The present disclosure relates to a dismantling method for metal equipment of a heat transport system in a containment building at a nuclear power plant, more particularly, to a dismantling method for metal equipment of a heat transport system in a containment building at a nuclear power plant, which is economically beneficial and capable of minimizing exposure to radiation of a worker by providing a dismantling order of the metal equipment in relation to workability during the dismantling work and a degree of contamination per metal equipment.

Examples of the metal equipment of a heat transport system in the containment building at the nuclear power plant are a steam generator, a heat transport pump, a pressurizer, a condenser, and a D2O tank, etc. The degree of contamination of the metal equipment varies depending on the equipment type because settling velocity of crud, which is a radioactive corrosion product, differs according to the temperature and flowing velocity of the coolant. Accordingly, because the degree of contamination differs among the equipment, the dismantling of certain metal equipment that contributes to the overall spatial dose rate in the containment building directly affects the radiation exposure of workers.

Therefore, there is a need for a method for dismantling the metal equipment of a heat transport system in a containment building at a nuclear power plant that is capable of minimizing the radiation exposure of workers.

An object of the present disclosure is to provide a method for dismantling the metal equipment of a heat transport system in a containment building at a nuclear power plant which is economically beneficial and capable of minimizing radiation exposure of workers by providing an order of the dismantling the metal equipment in relation to workability during the dismantling work and a degree of contamination per metal equipment.

The technical problem to be achieved by the present disclosure is not limited to the above-mentioned technical problem, and other technical problems that are not mentioned will be clearly understood by ordinary-skilled persons in the art to which the present disclosure pertains from the following description.

The overall spatial dose ratio inside the containment building at a nuclear power plant is varied according to which metal equipment is dismantled first, and this influences a degree of exposure to radiation of workers. In addition, the dismantling order influences constraints related to the dismantling work, and therefore, an object of the present disclosure is to solve the problem by providing an order of dismantling the metal equipment of the heat transport system in the containment building which is capable of minimizing exposure to radiation of workers in relation to constraints related to the dismantling work.

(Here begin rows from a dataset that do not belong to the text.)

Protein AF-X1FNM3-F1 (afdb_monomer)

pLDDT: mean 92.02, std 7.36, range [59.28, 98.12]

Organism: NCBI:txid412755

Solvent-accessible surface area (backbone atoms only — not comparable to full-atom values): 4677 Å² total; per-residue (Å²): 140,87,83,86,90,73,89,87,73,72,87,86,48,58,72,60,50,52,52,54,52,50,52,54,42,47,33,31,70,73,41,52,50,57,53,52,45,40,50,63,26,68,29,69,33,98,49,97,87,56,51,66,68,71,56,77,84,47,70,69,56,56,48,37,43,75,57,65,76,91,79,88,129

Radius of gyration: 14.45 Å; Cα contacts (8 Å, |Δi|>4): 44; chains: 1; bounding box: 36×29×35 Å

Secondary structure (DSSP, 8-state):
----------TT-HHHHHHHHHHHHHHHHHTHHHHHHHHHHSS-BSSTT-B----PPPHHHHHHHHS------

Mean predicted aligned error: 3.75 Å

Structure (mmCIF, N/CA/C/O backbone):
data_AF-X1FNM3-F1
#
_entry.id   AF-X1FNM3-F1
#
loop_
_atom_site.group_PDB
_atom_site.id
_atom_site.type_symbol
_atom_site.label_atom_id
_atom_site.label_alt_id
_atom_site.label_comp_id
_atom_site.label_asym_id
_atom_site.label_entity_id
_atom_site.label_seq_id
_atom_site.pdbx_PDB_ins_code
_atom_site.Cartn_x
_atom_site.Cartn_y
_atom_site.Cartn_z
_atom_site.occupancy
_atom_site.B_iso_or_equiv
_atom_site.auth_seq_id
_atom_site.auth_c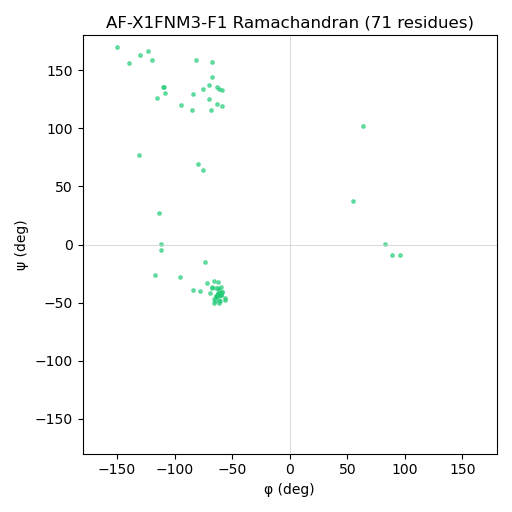omp_id
_atom_site.auth_asym_id
_atom_site.auth_atom_id
_atom_site.pdbx_PDB_model_num
ATOM 1 N N . MET A 1 1 ? -1.555 -22.246 -4.190 1.00 59.28 1 MET A N 1
ATOM 2 C CA . MET A 1 1 ? -1.220 -21.553 -2.932 1.00 59.28 1 MET A CA 1
ATOM 3 C C . MET A 1 1 ? -1.217 -20.070 -3.242 1.00 59.28 1 MET A C 1
ATOM 5 O O . MET A 1 1 ? -0.495 -19.674 -4.147 1.00 59.28 1 MET A O 1
ATOM 9 N N . ARG A 1 2 ? -2.115 -19.303 -2.621 1.00 72.69 2 ARG A N 1
ATOM 10 C CA . ARG A 1 2 ? -2.186 -17.843 -2.743 1.00 72.69 2 ARG A CA 1
ATOM 11 C C . ARG A 1 2 ? -1.718 -17.282 -1.409 1.00 72.69 2 ARG A C 1
ATOM 13 O O . ARG A 1 2 ? -2.156 -17.770 -0.373 1.00 72.69 2 ARG A O 1
ATOM 20 N N . GLU A 1 3 ? -0.792 -16.336 -1.441 1.00 80.94 3 GLU A N 1
ATOM 21 C CA . GLU A 1 3 ? -0.304 -15.660 -0.242 1.00 80.94 3 GLU A CA 1
ATOM 22 C C . GLU A 1 3 ? -0.693 -14.187 -0.328 1.00 80.94 3 GLU A C 1
ATOM 24 O O . GLU A 1 3 ? -0.396 -13.518 -1.320 1.00 80.94 3 GLU A O 1
ATOM 29 N N . ALA A 1 4 ? -1.370 -13.688 0.704 1.00 85.44 4 ALA A N 1
ATOM 30 C CA . ALA A 1 4 ? -1.700 -12.279 0.832 1.00 85.44 4 ALA A CA 1
ATOM 31 C C . ALA A 1 4 ? -0.631 -11.582 1.683 1.00 85.44 4 ALA A C 1
ATOM 33 O O . ALA A 1 4 ? -0.430 -11.919 2.851 1.00 85.44 4 ALA A O 1
ATOM 34 N N . TYR A 1 5 ? 0.046 -10.587 1.108 1.00 87.06 5 TYR A N 1
ATOM 35 C CA . TYR A 1 5 ? 0.932 -9.711 1.870 1.00 87.06 5 TYR A CA 1
ATOM 36 C C . TYR A 1 5 ? 0.123 -8.593 2.523 1.00 87.06 5 TYR A C 1
ATOM 38 O O . TYR A 1 5 ? -0.636 -7.890 1.860 1.00 87.06 5 TYR A O 1
ATOM 46 N N . ALA A 1 6 ? 0.324 -8.408 3.824 1.00 90.25 6 ALA A N 1
ATOM 47 C CA . ALA A 1 6 ? -0.342 -7.386 4.616 1.00 90.25 6 ALA A CA 1
ATOM 48 C C . ALA A 1 6 ? 0.632 -6.742 5.611 1.00 90.25 6 ALA A C 1
ATOM 50 O O . ALA A 1 6 ? 1.629 -7.344 6.020 1.00 90.25 6 ALA A O 1
ATOM 51 N N . CYS A 1 7 ? 0.327 -5.517 6.039 1.00 93.50 7 CYS A N 1
ATOM 52 C CA . CYS A 1 7 ? 1.028 -4.872 7.144 1.00 93.50 7 CYS A CA 1
ATOM 53 C C . CYS A 1 7 ? 0.692 -5.590 8.461 1.00 93.50 7 CYS A C 1
ATOM 55 O O . CYS A 1 7 ? -0.453 -5.567 8.911 1.00 93.50 7 CYS A O 1
ATOM 57 N N . MET A 1 8 ? 1.686 -6.210 9.101 1.00 94.56 8 MET A N 1
ATOM 58 C CA . MET A 1 8 ? 1.502 -6.830 10.416 1.00 94.56 8 MET A CA 1
ATOM 59 C C . MET A 1 8 ? 1.432 -5.773 11.520 1.00 94.56 8 MET A C 1
ATOM 61 O O . MET A 1 8 ? 2.273 -4.878 11.592 1.00 94.56 8 MET A O 1
ATOM 65 N N . LEU A 1 9 ? 0.455 -5.915 12.415 1.00 95.06 9 LEU A N 1
ATOM 66 C CA . LEU A 1 9 ? 0.195 -4.999 13.527 1.00 95.06 9 LEU A CA 1
ATOM 67 C C . LEU A 1 9 ? 0.063 -5.779 14.843 1.00 95.06 9 LEU A C 1
ATOM 69 O O . LEU A 1 9 ? -0.166 -6.990 14.847 1.00 95.06 9 LEU A O 1
ATOM 73 N N . ARG A 1 10 ? 0.165 -5.082 15.982 1.00 97.25 10 ARG A N 1
ATOM 74 C CA . ARG A 1 10 ? -0.138 -5.686 17.290 1.00 97.25 10 ARG A CA 1
ATOM 75 C C . ARG A 1 10 ? -1.602 -6.129 17.336 1.00 97.25 10 ARG A C 1
ATOM 77 O O . ARG A 1 10 ? -2.505 -5.368 16.990 1.00 97.25 10 ARG A O 1
ATOM 84 N N . LYS A 1 11 ? -1.846 -7.349 17.817 1.00 95.69 11 LYS A N 1
ATOM 85 C CA . LYS A 1 11 ? -3.201 -7.888 17.983 1.00 95.69 11 LYS A CA 1
ATOM 86 C C . LYS A 1 11 ? -3.992 -7.062 19.007 1.00 95.69 11 LYS A C 1
ATOM 88 O O . LYS A 1 11 ? -3.480 -6.761 20.079 1.00 95.69 11 LYS A O 1
ATOM 93 N N . GLY A 1 12 ? -5.249 -6.749 18.689 1.00 95.62 12 GLY A N 1
ATOM 94 C CA . GLY A 1 12 ? -6.178 -6.043 19.584 1.00 95.62 12 GLY A CA 1
ATOM 95 C C . GLY A 1 12 ? -6.140 -4.514 19.496 1.00 95.62 12 GLY A C 1
ATOM 96 O O . GLY A 1 12 ? -7.040 -3.865 20.022 1.00 95.62 12 GLY A O 1
ATOM 97 N N . ASP A 1 13 ? -5.171 -3.930 18.785 1.00 97.69 13 ASP A N 1
ATOM 98 C CA . ASP A 1 13 ? -5.090 -2.483 18.548 1.00 97.69 13 ASP A CA 1
ATOM 99 C C . ASP A 1 13 ? -6.052 -2.058 17.420 1.00 97.69 13 ASP A C 1
ATOM 101 O O . ASP A 1 13 ? -5.665 -1.746 16.291 1.00 97.69 13 ASP A O 1
ATOM 105 N N . VAL A 1 14 ? -7.355 -2.140 17.711 1.00 96.88 14 VAL A N 1
ATOM 106 C CA . VAL A 1 14 ? -8.435 -1.886 16.744 1.00 96.88 14 VAL A CA 1
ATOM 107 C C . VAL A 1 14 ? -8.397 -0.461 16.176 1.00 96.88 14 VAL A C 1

One embodiment is a method for dismantling metal equipment of a heat transport system in a containment building at a nuclear power plant, the metal equipment including a heat transport pump, a steam generator, a pressurizer, a condenser, and a D2O tank, including: a first dismantling step of dismantling the heat transport pump; a second dismantling step of dismantling the steam generator after the first dismantling step; a third dismantling step of dismantling the pressurizer after the second dismantling step; and a fourth dismantling step of dismantling the condenser and the D2O tank after the third dismantling step.

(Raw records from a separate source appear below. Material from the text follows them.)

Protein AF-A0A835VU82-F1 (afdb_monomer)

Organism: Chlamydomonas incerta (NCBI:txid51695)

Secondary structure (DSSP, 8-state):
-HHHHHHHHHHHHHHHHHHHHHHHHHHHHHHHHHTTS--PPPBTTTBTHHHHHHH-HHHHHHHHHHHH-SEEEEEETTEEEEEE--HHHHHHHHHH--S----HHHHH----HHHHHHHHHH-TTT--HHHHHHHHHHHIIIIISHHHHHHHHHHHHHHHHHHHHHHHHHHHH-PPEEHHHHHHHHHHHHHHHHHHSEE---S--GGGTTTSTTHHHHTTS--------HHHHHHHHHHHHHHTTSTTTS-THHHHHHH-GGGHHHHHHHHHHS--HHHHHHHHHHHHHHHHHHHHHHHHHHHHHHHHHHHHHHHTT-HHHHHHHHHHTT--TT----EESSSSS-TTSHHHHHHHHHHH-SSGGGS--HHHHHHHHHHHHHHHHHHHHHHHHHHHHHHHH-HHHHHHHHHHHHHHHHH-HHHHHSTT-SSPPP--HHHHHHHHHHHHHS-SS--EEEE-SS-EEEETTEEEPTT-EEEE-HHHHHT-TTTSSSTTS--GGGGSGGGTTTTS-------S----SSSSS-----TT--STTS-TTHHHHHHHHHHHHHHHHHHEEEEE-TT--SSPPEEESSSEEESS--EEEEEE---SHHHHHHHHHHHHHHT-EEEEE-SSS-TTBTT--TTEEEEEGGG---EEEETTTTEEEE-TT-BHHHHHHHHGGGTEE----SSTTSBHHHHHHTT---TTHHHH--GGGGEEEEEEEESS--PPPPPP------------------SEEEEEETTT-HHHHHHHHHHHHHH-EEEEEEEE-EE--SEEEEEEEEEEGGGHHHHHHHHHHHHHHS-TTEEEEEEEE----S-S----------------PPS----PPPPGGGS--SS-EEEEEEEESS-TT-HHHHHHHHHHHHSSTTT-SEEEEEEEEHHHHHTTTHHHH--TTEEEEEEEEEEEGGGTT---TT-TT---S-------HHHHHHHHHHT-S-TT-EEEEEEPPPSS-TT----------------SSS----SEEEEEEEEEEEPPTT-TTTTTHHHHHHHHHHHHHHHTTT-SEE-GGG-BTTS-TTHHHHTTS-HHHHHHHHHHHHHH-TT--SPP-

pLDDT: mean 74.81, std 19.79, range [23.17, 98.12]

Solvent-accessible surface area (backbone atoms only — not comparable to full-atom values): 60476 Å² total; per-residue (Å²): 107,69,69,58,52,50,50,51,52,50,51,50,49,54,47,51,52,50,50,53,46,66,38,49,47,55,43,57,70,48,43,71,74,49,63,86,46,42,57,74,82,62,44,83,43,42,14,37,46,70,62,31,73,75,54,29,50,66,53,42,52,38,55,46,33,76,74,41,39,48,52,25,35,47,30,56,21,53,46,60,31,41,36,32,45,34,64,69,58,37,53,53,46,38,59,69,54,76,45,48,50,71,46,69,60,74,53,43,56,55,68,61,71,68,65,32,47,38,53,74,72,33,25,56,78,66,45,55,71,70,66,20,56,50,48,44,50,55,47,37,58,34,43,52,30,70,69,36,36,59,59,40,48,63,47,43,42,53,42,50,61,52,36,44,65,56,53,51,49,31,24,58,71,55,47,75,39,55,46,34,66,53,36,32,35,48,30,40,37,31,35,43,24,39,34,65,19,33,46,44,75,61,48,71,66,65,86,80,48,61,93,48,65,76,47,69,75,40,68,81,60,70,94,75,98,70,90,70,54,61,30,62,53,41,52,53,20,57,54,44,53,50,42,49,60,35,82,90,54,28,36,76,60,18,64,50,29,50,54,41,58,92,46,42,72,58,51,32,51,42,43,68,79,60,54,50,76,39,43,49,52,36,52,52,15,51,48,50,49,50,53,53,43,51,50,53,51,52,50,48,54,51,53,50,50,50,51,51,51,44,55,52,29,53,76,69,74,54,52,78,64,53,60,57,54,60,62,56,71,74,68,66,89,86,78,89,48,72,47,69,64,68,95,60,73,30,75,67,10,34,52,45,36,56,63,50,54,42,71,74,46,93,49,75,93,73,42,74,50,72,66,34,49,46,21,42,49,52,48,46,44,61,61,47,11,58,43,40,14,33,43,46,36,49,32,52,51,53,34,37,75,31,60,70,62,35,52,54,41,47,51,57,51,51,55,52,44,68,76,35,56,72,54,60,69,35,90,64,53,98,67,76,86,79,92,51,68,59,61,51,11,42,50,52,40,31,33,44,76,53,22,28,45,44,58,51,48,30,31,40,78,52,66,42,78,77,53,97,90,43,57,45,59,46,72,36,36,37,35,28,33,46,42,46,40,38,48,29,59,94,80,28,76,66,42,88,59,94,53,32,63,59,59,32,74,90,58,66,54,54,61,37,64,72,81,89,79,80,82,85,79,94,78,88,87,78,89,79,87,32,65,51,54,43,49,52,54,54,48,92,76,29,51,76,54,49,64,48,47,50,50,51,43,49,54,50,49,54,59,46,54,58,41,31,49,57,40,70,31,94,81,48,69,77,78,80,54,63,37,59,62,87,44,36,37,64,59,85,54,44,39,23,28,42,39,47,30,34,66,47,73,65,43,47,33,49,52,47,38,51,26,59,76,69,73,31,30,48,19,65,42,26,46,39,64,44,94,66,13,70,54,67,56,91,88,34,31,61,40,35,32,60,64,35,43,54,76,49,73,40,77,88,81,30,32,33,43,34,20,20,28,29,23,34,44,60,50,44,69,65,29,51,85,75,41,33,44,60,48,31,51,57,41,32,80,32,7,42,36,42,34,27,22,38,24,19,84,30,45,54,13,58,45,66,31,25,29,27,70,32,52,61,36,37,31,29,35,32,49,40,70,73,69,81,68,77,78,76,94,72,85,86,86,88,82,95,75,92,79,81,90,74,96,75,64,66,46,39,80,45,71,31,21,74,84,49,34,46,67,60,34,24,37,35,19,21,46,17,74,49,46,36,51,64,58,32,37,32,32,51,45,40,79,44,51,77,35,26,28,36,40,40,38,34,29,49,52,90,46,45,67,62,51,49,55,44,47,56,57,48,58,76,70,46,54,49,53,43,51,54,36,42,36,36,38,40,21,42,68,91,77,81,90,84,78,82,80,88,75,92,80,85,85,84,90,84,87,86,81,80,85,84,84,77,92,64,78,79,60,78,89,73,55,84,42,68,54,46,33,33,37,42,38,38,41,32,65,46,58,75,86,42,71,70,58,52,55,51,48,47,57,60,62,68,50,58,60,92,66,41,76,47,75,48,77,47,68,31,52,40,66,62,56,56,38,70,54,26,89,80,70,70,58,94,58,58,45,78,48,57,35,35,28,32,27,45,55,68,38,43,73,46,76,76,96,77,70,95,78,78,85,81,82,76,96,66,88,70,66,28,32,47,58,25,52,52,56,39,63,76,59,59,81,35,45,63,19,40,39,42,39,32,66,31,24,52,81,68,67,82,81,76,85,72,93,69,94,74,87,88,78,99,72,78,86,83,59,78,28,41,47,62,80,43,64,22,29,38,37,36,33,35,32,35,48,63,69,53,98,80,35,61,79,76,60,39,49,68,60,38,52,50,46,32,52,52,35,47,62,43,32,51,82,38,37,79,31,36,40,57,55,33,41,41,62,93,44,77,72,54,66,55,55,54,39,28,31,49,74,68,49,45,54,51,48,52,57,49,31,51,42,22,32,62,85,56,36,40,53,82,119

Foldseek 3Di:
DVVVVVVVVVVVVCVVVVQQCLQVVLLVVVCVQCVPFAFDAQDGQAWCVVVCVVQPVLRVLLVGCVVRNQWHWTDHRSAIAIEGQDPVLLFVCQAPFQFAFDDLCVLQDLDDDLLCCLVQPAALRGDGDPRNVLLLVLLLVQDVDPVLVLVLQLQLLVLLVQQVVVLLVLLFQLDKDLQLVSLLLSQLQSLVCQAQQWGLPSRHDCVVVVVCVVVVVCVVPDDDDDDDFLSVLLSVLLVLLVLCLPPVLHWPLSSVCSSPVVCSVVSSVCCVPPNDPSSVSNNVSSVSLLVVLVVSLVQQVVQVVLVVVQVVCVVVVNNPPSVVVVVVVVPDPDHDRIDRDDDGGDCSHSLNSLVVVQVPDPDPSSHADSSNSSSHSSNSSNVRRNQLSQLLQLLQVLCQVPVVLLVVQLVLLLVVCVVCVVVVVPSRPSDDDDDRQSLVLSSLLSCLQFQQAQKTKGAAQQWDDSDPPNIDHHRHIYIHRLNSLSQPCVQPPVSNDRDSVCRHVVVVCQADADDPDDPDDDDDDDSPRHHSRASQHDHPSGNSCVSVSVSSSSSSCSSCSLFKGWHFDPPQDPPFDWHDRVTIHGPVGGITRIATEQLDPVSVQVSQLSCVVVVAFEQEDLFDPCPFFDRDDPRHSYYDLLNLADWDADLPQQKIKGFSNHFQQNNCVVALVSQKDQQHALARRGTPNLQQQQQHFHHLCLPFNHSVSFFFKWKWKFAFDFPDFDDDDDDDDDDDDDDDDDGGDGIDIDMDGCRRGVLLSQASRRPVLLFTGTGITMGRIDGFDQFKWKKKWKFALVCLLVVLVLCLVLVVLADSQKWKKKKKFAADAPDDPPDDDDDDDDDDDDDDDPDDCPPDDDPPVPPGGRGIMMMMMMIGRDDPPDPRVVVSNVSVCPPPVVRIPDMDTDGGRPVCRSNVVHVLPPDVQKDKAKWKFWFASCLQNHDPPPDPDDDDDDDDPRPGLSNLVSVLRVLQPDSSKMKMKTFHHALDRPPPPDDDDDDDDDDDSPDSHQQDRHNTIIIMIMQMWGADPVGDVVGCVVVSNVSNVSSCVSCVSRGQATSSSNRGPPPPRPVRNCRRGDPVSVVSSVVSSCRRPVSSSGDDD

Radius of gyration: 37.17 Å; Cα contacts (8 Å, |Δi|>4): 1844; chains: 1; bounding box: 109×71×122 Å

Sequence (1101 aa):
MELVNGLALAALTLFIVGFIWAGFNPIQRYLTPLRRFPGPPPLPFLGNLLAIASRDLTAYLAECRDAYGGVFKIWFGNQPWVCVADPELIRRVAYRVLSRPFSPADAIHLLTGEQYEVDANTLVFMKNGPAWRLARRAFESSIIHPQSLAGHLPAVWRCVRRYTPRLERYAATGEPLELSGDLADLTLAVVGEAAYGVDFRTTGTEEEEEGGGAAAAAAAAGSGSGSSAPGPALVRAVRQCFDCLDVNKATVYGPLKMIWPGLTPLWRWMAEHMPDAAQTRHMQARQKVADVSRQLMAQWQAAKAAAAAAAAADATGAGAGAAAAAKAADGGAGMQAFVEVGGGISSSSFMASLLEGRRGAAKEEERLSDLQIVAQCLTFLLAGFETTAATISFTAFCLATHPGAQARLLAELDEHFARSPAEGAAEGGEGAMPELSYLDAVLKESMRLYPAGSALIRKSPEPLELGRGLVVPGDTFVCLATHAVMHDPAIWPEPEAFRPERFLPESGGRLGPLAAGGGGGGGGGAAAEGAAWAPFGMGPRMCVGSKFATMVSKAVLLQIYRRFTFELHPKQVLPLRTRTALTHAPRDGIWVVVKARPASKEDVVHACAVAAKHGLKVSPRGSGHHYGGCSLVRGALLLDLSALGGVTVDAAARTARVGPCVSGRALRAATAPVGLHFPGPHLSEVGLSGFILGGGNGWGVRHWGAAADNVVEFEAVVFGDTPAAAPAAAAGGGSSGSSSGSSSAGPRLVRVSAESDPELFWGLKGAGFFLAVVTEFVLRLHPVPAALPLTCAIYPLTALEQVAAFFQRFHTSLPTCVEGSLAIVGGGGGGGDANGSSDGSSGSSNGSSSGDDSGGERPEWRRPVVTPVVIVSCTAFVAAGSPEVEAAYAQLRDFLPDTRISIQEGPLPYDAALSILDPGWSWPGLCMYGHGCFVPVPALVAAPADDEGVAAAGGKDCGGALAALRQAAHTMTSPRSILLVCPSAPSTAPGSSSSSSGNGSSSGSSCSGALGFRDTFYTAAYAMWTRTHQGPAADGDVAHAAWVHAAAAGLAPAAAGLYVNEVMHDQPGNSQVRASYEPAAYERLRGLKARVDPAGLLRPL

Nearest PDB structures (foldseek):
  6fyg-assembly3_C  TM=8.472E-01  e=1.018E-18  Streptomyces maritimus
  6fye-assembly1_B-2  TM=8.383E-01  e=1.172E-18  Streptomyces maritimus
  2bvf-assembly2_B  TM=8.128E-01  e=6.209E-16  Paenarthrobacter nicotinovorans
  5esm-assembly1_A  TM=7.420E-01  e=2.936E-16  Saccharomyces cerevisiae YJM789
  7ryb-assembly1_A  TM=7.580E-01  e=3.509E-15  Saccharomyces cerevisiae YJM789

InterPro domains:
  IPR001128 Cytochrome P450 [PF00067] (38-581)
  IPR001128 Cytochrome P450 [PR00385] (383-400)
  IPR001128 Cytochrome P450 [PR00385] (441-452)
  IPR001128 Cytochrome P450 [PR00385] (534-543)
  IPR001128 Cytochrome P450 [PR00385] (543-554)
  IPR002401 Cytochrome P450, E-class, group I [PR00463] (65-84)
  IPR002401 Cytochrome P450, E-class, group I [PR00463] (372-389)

According to an embodiment, a degree of radioactive contamination may be lowered in an order of the heat transport pump, the steam generator, the condenser, the pressurizer, and the D2O tank.

According to an embodiment, in the first dismantling step, the heat transport pump may be lifted by a crane and be removed from the containment building.

According to an embodiment, before the second dismantling step, a first installing step in which a cutting apparatus and a lifting apparatus are installed may be performed.

According to an embodiment, the heat transport pump may be disposed in a plurality at a center portion of the containment building, and after the first dismantling step, the cutting apparatus and the lifting apparatus may be installed in a space in which the plurality of heat transport pumps were previously disposed.

According to an embodiment, both the second dismantling step and the third dismantling step may be performed by using the cutting apparatus and the lifting apparatus.

According to an embodiment, in the second dismantling step, the steam generator may be cut into an upper portion and a lower portion by the cutting apparatus, and then, the upper portion and the lower portion may be lifted by the lifting apparatus to be removed from the containment building.

According to an embodiment, in the third dismantling step, the pressurizer may be cut into an upper portion and a lower portion by the cutting apparatus, and then, the upper portion and the lower portion may be lifted by the lifting apparatus to be removed from the containment building.

According to an embodiment, two steam generators may be provided on one side and two steam generators may be provided on an opposite side with the cutting apparatus and the lifting apparatus interposed therebetween in the containment building, and the two steam generators provided on the one side may be dismantled first, and then, the two steam generators provided on the opposite side may be dismantled.

According to an embodiment, each of the condenser and the D2O tank may be surrounded by a concrete structure and may be disposed adjacent to each other.

According to an embodiment, before the fourth dismantling step, a second installing step in which a scaffold and a concrete cutting apparatus are installed adjacent to the condenser and the D2O tank may be performed.

According to an embodiment, in the fourth dismantling step, each of the concrete structures surrounding the condenser and the D2O tank may be cut by using the concrete cutting apparatus, the condenser may be dismantled and then, the D2O tank may be dismantled.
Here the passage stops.